What the exercise asks
Copy the records below verbatim, from the first line through the line containing "Structure (mmCIF, N/CA/C/O", inclusive, and output nothing else.

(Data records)
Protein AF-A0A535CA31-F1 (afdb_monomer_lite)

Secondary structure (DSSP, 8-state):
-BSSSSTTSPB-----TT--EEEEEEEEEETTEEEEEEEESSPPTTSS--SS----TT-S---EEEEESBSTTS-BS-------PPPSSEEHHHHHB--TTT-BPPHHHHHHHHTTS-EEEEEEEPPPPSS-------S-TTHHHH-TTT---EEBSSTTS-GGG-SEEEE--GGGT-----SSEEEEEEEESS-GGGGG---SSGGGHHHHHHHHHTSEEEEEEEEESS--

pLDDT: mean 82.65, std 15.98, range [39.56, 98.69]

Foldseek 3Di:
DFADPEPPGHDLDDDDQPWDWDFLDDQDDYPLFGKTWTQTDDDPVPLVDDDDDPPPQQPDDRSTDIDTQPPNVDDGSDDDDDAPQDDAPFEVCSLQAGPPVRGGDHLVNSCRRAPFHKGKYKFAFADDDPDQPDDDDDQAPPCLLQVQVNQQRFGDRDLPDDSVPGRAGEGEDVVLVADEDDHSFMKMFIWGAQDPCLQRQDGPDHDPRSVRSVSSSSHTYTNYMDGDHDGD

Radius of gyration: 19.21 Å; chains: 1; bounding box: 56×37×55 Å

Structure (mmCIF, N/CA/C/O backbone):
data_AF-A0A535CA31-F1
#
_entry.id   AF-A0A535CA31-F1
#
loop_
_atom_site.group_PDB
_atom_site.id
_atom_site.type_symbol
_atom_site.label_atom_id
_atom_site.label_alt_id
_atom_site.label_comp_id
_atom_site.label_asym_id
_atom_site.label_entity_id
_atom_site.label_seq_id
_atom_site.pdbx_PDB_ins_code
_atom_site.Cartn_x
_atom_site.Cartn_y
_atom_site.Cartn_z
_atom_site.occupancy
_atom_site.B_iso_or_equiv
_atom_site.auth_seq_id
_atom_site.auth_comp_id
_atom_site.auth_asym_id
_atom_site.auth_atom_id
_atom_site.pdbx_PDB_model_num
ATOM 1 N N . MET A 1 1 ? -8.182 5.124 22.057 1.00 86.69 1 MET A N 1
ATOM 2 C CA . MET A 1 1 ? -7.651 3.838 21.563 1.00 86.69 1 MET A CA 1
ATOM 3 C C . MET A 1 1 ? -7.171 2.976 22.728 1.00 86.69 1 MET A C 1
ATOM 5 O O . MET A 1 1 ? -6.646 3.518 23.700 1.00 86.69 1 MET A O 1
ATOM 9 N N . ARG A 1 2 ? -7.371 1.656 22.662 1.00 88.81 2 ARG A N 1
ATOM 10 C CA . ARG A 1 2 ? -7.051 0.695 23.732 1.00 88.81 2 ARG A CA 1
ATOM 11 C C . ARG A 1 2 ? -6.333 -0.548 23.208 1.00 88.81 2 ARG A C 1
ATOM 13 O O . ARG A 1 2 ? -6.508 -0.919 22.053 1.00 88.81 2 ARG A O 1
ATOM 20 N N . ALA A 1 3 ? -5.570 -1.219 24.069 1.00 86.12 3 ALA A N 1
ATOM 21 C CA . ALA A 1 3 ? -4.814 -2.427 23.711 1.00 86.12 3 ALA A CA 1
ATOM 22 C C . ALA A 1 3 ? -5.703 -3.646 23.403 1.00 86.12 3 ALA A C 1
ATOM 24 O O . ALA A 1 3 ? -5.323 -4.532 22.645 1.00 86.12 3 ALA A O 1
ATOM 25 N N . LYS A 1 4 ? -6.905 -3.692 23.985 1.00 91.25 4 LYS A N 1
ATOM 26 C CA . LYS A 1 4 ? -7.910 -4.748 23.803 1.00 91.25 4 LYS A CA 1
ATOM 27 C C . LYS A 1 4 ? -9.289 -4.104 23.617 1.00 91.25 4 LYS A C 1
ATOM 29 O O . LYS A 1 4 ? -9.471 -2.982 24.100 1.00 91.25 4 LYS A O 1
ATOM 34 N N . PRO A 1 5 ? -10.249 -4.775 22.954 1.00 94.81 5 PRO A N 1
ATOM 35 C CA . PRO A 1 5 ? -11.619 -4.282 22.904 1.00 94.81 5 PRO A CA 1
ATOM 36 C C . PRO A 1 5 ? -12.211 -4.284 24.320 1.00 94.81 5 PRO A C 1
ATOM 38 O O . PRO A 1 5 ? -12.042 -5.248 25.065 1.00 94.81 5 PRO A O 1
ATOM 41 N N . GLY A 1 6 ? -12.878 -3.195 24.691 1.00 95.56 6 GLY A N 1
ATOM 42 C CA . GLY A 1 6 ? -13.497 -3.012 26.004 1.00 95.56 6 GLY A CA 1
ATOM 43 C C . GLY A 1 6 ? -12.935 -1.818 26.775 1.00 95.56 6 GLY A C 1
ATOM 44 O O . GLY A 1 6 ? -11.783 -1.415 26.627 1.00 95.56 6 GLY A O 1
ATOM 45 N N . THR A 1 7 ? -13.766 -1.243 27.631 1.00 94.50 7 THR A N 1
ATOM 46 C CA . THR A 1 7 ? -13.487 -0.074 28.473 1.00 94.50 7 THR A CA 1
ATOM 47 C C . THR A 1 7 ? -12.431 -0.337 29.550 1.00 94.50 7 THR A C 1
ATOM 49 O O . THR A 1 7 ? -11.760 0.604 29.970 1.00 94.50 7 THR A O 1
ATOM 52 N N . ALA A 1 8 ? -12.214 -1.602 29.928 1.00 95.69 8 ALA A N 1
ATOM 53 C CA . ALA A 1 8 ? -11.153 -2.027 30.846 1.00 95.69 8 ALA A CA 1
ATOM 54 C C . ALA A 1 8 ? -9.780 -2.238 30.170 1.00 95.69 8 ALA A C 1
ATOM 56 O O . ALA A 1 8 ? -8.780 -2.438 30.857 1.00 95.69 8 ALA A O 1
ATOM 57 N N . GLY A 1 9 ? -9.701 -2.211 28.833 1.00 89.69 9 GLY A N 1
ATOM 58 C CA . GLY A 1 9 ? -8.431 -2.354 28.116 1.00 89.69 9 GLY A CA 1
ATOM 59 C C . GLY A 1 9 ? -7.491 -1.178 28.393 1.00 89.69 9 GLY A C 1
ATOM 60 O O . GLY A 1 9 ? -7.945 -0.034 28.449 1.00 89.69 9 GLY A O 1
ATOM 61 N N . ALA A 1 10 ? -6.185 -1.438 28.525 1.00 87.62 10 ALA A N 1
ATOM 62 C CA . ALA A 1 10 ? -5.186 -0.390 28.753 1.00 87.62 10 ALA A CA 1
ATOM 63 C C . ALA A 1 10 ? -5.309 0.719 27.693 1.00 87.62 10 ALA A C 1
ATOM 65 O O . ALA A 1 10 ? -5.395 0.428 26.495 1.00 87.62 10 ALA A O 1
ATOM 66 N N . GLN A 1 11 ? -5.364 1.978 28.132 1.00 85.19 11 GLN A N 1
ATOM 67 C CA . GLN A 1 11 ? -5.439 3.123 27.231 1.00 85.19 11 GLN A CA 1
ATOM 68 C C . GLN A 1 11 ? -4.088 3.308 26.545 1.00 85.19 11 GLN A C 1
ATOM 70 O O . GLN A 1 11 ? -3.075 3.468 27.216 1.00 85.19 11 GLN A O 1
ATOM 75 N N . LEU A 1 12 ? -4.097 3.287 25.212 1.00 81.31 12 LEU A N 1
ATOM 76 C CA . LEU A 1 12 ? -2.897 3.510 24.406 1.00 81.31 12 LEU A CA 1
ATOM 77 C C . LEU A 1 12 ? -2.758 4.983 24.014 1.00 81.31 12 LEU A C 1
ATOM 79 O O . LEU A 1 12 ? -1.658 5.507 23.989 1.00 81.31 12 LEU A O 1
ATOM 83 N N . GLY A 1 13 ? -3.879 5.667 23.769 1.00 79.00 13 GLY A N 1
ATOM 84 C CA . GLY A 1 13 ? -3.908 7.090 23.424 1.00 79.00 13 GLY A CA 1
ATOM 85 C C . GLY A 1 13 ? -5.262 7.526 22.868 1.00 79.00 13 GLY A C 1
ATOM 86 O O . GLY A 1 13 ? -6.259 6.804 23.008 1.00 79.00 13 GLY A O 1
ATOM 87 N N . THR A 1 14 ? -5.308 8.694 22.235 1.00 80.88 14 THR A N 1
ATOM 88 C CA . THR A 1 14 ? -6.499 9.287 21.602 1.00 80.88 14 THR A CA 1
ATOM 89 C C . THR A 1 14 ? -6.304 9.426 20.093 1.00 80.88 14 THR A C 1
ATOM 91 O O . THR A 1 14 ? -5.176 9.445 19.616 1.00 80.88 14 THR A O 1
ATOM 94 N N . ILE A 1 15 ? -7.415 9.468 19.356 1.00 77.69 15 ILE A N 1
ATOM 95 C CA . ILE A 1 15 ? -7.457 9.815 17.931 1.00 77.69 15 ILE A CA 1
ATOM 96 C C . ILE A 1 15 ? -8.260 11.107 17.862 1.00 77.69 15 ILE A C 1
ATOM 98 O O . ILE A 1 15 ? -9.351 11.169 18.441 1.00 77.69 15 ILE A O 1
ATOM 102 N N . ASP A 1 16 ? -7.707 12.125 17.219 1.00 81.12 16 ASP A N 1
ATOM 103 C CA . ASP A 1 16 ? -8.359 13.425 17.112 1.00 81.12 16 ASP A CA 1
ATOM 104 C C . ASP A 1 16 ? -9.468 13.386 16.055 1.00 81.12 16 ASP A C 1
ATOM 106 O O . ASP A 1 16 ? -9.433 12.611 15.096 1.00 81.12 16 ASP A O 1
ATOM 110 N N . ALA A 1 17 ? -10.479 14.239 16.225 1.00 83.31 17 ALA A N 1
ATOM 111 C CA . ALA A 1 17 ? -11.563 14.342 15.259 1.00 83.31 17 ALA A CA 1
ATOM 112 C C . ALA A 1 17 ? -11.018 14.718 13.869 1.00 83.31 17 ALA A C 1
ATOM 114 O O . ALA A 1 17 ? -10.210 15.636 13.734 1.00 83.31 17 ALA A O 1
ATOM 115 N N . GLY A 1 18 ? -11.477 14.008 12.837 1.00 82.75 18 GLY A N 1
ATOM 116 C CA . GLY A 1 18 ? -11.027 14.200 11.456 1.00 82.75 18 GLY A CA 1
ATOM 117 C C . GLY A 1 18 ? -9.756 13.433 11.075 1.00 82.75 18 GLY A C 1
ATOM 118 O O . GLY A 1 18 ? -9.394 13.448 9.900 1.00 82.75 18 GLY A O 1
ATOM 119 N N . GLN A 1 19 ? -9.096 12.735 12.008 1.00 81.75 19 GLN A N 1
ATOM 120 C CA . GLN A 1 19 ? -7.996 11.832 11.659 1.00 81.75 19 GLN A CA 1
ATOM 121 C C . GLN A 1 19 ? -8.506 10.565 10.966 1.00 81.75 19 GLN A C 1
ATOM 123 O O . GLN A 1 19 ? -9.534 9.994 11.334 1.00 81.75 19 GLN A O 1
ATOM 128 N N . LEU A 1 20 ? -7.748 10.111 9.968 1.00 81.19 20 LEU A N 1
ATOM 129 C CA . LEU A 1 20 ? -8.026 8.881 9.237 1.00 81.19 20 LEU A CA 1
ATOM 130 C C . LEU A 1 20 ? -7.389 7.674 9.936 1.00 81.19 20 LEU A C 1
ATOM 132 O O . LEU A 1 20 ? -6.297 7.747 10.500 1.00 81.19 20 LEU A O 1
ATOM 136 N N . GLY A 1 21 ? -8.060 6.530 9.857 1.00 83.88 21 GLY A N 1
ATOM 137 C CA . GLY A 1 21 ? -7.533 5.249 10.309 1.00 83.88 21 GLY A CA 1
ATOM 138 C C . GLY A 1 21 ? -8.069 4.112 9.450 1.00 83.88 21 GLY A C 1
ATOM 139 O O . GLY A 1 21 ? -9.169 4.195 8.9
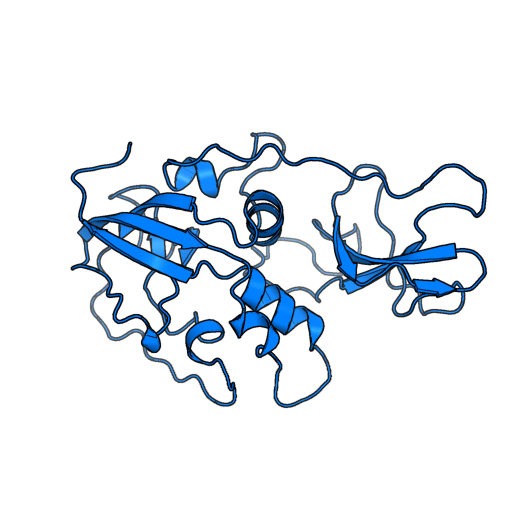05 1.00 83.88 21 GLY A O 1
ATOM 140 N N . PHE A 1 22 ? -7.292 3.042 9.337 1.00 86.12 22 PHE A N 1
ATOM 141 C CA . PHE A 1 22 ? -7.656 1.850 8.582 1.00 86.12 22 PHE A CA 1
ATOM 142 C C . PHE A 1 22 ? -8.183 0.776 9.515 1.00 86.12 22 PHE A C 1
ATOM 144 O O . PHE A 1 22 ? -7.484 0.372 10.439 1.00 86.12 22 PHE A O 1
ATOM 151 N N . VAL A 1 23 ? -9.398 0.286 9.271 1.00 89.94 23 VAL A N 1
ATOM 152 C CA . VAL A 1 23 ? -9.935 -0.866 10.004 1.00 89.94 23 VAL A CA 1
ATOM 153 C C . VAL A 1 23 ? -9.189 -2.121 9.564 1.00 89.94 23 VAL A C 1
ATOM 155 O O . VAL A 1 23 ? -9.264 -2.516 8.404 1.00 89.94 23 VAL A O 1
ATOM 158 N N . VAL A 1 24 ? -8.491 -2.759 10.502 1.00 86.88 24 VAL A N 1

Exercise response
Protein AF-A0A535CA31-F1 (afdb_monomer_lite)

Secondary structure (DSSP, 8-state):
-BSSSSTTSPB-----TT--EEEEEEEEEETTEEEEEEEESSPPTTSS--SS----TT-S---EEEEESBSTTS-BS-------PPPSSEEHHHHHB--TTT-BPPHHHHHHHHTTS-EEEEEEEPPPPSS-------S-TTHHHH-TTT---EEBSSTTS-GGG-SEEEE--GGGT-----SSEEEEEEEESS-GGGGG---SSGGGHHHHHHHHHTSEEEEEEEEESS--

pLDDT: mean 82.65, std 15.98, range [39.56, 98.69]

Foldseek 3Di:
DFADPEPPGHDLDDDDQPWDWDFLDDQDDYPLFGKTWTQTDDDPVPLVDDDDDPPPQQPDDRSTDIDTQPPNVDDGSDDDDDAPQDDAPFEVCSLQAGPPVRGGDHLVNSCRRAPFHKGKYKFAFADDDPDQPDDDDDQAPPCLLQVQVNQQRFGDRDLPDDSVPGRAGEGEDVVLVADEDDHSFMKMFIWGAQDPCLQRQDGPDHDPRSVRSVSSSSHTYTNYMDGDHDGD

Radius of gyration: 19.21 Å; chains: 1; bounding box: 56×37×55 Å

Structure (mmCIF, N/CA/C/O backbone):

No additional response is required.